If you can find any of them who relish individual liberty, representative government by democratic republic, long for the benefits of our Constitution and Bill of Rights, the blessings of (mostly) free market capitalism, and eschew enforcing religious tyranny on all others at the point of a sword, and they have a working knowledge of English and our American history, by all means, send them - to get in line behind everyone else seeking a better life.
Just because 8 billion people want to move here (or to Europe) as part of the Free Sh*t Army doesn't nor should it grant them any claim to American citizenship, nor even to legal immigration status. Which is precisely the reason most of Europe is calling up troops and building fences to keep their hordes out, and why the governments there who ignore that are about to find themselves ousted. Or worse.
(That's the best event, assuming another couple of Paris-style incidents don't push the entire continent to the cattle trains and barbed-wire camps stage, which is hardly a new or surprising thing over there, historically speaking.)

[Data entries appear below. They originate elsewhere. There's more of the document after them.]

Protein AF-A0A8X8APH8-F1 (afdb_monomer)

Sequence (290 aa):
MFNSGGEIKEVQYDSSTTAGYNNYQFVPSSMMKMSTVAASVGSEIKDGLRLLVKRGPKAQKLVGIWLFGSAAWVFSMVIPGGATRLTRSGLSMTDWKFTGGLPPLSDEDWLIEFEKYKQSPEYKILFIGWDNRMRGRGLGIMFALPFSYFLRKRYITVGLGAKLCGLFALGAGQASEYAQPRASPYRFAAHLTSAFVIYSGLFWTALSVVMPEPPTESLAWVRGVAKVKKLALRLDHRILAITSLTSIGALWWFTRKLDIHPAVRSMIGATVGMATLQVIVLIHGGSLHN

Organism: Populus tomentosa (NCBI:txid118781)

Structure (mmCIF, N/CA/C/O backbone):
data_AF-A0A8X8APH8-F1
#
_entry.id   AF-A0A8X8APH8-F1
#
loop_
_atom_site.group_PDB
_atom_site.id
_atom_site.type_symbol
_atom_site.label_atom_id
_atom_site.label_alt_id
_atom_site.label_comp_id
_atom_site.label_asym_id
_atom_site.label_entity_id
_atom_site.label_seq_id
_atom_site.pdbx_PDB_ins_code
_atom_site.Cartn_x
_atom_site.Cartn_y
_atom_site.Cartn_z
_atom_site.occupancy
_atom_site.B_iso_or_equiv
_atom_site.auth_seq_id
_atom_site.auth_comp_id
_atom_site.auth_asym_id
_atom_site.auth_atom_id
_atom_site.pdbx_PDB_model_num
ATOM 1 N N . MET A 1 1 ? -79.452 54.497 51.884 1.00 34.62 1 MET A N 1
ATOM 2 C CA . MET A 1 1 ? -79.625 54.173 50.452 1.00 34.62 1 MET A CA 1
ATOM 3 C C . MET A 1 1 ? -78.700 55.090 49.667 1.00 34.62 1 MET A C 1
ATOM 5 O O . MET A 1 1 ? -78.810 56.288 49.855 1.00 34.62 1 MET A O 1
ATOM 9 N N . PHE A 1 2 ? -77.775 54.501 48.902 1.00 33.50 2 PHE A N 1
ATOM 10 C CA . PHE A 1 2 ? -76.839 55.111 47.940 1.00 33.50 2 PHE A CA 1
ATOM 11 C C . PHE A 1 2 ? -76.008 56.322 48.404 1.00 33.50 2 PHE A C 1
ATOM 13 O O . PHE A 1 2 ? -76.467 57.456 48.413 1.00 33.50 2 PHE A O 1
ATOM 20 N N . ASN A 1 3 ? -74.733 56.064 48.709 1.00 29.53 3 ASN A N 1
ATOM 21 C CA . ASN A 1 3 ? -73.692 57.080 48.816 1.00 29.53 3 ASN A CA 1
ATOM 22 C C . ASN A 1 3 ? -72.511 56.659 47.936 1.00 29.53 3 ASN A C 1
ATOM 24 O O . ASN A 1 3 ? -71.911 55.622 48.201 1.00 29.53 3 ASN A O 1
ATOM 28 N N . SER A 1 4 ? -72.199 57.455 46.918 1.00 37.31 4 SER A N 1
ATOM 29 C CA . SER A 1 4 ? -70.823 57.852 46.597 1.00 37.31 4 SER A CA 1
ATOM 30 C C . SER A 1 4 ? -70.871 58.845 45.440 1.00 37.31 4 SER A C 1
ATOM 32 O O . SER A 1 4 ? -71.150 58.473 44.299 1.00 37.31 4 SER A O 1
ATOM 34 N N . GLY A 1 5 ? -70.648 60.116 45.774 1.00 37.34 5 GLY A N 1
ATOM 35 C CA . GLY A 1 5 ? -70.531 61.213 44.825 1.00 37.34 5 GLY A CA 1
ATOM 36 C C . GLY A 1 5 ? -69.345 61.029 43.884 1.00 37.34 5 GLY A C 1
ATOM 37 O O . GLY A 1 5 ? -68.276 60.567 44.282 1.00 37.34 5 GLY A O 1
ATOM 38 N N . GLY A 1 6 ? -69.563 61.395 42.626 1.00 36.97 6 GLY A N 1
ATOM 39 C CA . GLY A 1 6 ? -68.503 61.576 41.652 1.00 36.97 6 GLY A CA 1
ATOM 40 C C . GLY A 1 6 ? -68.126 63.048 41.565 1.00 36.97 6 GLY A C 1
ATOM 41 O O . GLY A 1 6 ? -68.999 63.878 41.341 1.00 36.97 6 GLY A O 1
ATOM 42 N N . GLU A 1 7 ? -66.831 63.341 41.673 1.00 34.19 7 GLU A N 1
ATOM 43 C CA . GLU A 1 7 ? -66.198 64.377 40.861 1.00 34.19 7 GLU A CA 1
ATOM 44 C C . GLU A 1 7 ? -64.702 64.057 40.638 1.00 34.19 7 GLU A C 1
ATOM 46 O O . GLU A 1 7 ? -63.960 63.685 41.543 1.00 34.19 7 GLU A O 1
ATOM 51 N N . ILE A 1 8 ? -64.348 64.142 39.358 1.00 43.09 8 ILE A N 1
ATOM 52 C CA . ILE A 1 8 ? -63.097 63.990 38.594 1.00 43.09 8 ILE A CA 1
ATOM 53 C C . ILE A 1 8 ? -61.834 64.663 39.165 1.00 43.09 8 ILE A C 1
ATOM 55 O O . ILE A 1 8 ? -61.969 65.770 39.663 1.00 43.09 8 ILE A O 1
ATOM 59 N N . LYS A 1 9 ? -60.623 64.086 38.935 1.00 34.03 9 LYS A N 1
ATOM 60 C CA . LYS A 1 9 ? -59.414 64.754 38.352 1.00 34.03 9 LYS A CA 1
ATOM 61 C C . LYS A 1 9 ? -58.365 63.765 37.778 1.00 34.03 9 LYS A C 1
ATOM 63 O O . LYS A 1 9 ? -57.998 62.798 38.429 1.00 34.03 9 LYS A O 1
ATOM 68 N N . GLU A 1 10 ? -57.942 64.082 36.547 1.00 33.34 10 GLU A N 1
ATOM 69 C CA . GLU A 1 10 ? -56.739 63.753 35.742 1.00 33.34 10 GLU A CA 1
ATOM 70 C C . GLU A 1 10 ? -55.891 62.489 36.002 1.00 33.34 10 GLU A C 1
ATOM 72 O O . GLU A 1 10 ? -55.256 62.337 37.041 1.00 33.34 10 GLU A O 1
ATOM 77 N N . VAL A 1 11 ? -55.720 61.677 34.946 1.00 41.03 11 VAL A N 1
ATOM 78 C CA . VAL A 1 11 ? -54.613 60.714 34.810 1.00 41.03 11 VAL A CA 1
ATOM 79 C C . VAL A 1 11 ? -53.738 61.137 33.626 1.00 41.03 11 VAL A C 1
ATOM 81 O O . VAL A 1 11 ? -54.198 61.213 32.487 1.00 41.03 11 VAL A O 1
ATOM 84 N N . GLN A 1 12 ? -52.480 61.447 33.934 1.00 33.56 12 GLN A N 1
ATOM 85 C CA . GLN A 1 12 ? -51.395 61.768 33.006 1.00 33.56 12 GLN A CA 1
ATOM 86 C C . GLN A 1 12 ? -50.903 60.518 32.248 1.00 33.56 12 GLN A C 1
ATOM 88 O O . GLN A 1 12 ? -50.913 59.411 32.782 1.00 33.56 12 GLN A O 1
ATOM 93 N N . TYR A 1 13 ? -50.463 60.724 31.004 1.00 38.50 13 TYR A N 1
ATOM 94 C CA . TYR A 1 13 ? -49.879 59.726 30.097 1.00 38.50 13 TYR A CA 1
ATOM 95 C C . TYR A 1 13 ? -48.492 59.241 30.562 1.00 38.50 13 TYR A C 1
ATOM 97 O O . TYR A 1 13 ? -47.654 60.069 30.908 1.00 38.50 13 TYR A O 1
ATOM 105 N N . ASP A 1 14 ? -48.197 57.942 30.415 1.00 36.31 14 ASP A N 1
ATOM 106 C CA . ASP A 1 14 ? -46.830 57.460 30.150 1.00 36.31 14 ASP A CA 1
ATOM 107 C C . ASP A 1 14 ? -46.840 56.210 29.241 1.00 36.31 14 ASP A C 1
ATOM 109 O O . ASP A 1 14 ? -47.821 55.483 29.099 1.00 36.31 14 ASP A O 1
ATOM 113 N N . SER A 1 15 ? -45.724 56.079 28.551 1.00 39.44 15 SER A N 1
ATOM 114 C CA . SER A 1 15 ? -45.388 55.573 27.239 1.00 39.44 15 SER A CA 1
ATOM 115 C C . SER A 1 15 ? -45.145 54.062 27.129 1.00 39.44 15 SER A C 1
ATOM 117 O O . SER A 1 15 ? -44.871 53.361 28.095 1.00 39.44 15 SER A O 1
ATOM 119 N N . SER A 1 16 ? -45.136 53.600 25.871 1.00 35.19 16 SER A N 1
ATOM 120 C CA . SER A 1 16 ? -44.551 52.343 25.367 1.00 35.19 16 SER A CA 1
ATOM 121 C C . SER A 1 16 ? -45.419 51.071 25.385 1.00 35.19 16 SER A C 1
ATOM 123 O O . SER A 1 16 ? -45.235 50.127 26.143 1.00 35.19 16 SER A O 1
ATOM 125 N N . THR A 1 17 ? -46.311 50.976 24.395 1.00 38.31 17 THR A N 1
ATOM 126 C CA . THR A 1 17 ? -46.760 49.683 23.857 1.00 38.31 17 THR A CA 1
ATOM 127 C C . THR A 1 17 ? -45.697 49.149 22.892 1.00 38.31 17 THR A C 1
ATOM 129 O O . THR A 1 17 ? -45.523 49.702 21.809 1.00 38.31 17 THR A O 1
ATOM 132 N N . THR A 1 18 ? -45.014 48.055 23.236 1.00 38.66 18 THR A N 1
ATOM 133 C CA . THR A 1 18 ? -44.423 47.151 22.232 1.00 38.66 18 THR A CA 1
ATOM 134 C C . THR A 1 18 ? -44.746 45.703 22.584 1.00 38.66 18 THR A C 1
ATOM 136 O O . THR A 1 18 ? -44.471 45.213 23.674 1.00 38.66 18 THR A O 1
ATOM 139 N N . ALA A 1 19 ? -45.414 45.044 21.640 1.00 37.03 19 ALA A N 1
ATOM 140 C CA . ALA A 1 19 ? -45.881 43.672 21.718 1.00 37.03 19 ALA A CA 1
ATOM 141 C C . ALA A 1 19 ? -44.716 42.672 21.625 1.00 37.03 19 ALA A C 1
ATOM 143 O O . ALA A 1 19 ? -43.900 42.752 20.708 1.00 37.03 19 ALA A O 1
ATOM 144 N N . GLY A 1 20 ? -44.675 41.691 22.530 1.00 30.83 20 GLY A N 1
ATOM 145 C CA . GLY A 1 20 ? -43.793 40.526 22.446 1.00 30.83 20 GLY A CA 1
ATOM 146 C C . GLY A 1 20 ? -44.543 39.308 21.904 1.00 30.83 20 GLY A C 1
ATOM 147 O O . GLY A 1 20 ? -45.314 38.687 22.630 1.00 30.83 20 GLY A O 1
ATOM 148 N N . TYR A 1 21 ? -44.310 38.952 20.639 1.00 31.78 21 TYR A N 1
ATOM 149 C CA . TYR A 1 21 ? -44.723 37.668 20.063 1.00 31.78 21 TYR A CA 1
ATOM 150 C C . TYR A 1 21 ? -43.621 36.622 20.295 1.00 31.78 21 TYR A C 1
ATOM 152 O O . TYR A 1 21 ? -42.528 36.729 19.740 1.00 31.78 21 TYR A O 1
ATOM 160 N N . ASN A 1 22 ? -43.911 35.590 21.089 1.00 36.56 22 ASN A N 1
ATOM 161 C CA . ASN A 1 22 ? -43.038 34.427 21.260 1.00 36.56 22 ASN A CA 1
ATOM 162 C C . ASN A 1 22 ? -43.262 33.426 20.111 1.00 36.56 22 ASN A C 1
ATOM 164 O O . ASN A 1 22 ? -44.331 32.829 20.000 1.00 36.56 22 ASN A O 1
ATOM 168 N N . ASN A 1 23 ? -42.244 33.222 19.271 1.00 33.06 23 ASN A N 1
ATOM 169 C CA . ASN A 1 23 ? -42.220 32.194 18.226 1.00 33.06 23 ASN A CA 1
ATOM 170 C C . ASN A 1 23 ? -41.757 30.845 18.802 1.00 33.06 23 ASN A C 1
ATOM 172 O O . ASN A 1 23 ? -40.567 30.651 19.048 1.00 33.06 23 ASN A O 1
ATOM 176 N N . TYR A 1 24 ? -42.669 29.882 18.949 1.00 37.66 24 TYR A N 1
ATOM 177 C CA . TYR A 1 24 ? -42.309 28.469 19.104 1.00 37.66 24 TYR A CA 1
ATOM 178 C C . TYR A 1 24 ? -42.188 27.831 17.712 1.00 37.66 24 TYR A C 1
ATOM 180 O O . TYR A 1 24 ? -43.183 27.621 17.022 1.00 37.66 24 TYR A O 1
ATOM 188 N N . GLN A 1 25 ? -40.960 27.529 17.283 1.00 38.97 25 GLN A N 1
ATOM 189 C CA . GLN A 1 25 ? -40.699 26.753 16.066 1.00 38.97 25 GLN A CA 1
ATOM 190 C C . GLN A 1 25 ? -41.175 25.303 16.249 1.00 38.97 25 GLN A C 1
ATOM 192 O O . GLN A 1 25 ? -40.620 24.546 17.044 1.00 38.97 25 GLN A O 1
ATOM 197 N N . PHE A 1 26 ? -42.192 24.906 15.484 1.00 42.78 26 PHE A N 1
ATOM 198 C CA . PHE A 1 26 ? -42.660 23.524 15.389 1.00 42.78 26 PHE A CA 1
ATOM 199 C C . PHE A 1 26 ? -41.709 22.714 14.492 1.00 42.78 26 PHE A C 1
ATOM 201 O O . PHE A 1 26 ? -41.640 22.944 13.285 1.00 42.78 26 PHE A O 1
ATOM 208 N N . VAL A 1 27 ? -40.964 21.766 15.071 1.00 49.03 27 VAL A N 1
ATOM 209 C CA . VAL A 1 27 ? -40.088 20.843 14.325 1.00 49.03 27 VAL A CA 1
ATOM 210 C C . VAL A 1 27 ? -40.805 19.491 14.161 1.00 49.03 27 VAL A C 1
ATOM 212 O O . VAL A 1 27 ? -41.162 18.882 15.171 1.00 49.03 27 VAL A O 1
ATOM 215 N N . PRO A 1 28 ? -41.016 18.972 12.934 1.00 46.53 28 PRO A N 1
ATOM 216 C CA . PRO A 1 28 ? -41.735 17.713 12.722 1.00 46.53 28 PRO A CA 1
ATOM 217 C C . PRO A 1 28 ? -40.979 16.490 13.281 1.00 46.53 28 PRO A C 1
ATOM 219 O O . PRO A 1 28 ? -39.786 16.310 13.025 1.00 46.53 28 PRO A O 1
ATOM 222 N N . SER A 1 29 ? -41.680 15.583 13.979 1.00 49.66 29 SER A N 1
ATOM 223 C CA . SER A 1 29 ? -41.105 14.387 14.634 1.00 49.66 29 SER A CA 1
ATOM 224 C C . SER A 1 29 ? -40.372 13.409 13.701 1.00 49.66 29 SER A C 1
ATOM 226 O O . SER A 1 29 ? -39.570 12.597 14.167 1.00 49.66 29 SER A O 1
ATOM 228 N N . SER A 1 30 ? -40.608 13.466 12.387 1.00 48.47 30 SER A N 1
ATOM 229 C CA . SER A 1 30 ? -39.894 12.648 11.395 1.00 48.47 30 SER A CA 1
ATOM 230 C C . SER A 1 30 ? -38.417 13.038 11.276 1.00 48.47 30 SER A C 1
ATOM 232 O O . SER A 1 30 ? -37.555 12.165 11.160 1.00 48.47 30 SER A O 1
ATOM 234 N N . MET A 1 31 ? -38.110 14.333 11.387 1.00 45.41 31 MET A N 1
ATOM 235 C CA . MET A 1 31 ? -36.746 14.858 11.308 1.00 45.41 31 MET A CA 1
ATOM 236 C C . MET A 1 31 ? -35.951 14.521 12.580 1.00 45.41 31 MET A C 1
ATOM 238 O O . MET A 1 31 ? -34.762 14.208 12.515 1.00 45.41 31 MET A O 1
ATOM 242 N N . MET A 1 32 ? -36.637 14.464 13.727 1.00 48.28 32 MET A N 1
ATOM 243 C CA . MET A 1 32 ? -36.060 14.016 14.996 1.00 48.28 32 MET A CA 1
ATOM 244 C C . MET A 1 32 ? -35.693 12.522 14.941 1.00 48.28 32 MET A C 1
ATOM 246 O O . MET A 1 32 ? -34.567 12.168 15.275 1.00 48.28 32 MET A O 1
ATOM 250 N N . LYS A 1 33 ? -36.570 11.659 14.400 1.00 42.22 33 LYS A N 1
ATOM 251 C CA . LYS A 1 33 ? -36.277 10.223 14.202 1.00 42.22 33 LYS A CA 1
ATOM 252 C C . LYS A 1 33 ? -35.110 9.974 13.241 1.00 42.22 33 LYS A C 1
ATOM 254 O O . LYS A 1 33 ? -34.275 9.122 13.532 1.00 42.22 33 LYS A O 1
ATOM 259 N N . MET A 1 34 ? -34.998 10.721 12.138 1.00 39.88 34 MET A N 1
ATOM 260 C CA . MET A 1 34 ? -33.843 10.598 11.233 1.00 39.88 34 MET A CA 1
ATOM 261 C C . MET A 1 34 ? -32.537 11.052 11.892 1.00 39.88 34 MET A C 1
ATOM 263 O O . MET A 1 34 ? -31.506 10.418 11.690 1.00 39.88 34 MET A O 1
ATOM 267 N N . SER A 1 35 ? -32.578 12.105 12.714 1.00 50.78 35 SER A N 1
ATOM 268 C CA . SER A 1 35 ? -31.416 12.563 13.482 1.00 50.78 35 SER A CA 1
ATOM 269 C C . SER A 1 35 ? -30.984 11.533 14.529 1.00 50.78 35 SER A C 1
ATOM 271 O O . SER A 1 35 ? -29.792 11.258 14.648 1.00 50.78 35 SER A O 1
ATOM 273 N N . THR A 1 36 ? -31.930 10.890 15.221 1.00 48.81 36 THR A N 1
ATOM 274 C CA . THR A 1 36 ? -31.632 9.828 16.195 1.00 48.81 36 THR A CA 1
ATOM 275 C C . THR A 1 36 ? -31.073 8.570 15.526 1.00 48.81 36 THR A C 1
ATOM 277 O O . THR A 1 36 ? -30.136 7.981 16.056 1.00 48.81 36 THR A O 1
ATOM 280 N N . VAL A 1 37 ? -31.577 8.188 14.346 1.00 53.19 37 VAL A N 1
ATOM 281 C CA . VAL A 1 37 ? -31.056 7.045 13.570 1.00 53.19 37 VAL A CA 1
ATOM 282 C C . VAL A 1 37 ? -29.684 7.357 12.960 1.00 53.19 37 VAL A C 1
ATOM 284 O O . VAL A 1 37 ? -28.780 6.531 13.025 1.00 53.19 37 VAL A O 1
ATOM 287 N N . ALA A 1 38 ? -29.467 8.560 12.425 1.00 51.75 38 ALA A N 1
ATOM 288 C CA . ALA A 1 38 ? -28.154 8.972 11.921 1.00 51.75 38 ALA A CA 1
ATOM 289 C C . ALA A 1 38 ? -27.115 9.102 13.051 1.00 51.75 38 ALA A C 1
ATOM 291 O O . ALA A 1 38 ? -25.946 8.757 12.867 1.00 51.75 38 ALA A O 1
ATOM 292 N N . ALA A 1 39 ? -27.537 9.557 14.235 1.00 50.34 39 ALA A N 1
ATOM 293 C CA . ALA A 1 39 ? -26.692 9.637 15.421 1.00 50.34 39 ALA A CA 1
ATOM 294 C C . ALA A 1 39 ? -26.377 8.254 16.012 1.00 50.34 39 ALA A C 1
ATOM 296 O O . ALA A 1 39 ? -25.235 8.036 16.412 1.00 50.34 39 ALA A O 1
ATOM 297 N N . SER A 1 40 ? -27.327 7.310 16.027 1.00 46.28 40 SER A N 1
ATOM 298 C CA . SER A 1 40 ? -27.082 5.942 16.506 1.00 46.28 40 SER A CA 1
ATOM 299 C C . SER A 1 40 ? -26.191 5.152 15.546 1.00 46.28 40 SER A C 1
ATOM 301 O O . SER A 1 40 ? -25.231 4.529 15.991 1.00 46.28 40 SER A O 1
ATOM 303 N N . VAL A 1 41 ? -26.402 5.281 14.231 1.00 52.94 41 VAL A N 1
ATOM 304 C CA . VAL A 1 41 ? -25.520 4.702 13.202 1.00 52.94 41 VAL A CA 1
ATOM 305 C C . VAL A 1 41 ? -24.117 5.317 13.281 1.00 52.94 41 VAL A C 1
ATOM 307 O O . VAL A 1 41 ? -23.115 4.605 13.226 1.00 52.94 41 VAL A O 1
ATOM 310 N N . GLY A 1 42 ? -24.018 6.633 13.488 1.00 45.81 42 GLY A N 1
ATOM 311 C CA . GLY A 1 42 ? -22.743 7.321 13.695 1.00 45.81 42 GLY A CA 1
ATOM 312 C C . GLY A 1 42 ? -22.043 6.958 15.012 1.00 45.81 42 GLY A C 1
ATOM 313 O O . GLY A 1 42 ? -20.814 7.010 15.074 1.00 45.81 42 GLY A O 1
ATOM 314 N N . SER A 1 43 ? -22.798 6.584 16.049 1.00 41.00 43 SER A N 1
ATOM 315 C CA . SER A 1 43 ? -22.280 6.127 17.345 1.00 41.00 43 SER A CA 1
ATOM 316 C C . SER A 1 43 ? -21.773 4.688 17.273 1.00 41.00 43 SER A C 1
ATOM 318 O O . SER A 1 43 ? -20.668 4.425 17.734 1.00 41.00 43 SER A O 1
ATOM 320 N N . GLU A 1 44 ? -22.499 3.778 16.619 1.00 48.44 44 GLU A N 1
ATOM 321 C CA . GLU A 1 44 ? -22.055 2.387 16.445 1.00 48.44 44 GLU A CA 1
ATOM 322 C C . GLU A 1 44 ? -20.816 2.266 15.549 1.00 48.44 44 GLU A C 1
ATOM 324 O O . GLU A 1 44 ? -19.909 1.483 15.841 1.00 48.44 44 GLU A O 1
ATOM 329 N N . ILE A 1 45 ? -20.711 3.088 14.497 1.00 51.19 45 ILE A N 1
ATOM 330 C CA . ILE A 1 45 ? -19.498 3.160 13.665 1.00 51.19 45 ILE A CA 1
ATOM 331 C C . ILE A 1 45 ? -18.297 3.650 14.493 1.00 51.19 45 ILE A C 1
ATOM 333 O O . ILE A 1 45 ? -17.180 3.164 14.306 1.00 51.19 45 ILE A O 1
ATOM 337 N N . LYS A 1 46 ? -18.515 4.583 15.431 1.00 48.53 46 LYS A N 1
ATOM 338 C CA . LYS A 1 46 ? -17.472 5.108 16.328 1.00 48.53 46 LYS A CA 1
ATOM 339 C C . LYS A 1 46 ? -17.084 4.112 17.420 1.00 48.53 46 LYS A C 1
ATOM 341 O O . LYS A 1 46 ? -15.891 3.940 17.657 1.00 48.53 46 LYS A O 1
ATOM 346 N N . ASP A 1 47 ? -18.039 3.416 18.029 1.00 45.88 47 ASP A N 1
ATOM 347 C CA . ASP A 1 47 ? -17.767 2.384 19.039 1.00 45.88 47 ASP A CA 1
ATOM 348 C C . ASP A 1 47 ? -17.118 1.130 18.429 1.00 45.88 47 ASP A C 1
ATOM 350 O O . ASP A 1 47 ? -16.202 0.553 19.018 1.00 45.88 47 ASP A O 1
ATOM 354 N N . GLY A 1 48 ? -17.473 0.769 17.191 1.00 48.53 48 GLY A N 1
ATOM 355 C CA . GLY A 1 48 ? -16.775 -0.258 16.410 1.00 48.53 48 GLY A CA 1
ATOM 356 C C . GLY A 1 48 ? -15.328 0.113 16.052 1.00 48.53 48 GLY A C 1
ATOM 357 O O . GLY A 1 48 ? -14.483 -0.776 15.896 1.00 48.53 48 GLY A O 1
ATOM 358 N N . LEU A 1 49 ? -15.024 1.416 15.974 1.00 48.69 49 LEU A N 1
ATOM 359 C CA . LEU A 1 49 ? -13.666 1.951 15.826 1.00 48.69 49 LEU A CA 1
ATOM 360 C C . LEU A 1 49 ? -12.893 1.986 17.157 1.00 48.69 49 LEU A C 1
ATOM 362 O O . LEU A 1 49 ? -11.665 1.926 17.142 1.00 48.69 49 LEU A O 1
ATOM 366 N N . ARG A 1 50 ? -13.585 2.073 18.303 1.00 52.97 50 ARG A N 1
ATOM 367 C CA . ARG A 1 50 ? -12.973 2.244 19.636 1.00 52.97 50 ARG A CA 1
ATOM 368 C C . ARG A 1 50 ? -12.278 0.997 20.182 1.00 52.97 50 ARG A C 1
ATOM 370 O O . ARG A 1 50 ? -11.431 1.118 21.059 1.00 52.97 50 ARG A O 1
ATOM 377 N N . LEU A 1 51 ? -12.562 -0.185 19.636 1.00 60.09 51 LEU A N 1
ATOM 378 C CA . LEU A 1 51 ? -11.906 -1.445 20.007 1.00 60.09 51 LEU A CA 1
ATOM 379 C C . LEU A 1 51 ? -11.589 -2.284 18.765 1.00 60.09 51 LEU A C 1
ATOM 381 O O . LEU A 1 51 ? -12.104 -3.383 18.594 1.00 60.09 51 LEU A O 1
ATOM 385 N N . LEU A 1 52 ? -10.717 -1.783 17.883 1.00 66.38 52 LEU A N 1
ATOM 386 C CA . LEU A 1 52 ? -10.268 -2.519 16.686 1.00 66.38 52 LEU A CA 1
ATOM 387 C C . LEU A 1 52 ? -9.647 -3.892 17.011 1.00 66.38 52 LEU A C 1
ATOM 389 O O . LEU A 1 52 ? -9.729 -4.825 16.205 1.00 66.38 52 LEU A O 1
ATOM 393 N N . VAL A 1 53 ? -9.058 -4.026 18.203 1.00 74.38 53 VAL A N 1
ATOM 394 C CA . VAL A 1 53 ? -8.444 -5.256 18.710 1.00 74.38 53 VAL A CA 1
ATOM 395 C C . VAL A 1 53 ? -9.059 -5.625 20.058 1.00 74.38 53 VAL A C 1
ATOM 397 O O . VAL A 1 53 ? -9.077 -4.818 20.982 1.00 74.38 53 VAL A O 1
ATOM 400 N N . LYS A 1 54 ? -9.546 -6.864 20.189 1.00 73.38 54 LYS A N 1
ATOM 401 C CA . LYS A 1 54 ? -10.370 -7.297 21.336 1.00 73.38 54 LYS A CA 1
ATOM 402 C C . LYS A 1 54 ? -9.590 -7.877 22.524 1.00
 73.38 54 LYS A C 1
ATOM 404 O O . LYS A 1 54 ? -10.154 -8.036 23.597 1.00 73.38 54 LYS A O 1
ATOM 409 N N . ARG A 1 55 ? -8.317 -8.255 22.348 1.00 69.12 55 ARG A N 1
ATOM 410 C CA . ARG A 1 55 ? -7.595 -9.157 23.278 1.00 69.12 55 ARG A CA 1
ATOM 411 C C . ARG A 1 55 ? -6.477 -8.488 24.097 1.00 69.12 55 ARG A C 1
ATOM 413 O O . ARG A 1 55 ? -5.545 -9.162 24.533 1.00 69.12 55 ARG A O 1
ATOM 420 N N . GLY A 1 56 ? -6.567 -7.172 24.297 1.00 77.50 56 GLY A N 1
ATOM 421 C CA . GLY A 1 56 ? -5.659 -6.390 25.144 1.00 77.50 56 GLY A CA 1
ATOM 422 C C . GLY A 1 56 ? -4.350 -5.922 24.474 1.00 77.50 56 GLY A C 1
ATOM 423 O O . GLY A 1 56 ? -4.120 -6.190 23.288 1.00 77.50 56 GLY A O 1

But importing hordes of people to this nation from Third World poverty, without any marketable skills, and saddled with an allegiance to a repressive theocracy which authors the most brutal forms of repression, torture, and slaughter against women, gays, and every other religious faith is right up their with someone wondering what would happen if a person shoved a grenade up their tailpipe with the pin pulled out.

The two clearest examples of what that looks like for real need be gathered from no further back in history than Beirut in the 1980s, and Sarajevo in the 1990s. Anyone in any doubt should vacation there, and report back to the group on the experience.

And the enclaves of precisely the second generation economic refugees in Europe already admitted in better times (from Syria, Lebanon, Algeria, etc. - all former French colonial leftovers), and now without prospects, plus bearing no love for the country that sustains them, were the precise breeding grounds for those who conducted the Paris attacks. The correct term for those who kill their hosts isn't "refugees", it's "parasites". So let's be scientifically and pathologically accurate, shall we?

If someone is feeling the call to help Syrian refugees (who comprise some single-digit fractional percentage of the hordes now descending on Europe - the rest are from anywhere and everywhere other than Syria), then by all means, send as much of your personal resources as you'd like: to help them survive and make their way on their own continent, ideally in some safe enclave in their own country, or at worst nearby and geographically much closer. They belong in a place where they have some reasonable hope of someday returning to their own native homes, and staying alive in the meantime without resorting to trying to float to Europe on a raft made of floating debris, or walking on foot to the countries with the best welfare payments.

Better for them, better for us.

Anything else is tongue-kissing syphilitic lepers, and doing mouth-to-mouth on drug resistant TB patients, because compassion without cogitation.

Nursing is about using our heads along with our hearts to help people.
My namesake's fable about The Scorpion and The Frog comes to mind.
 
Bonus points for bravery/stupidity: putting this question to nurses at Loma Linda UMC in San Bernardino, today.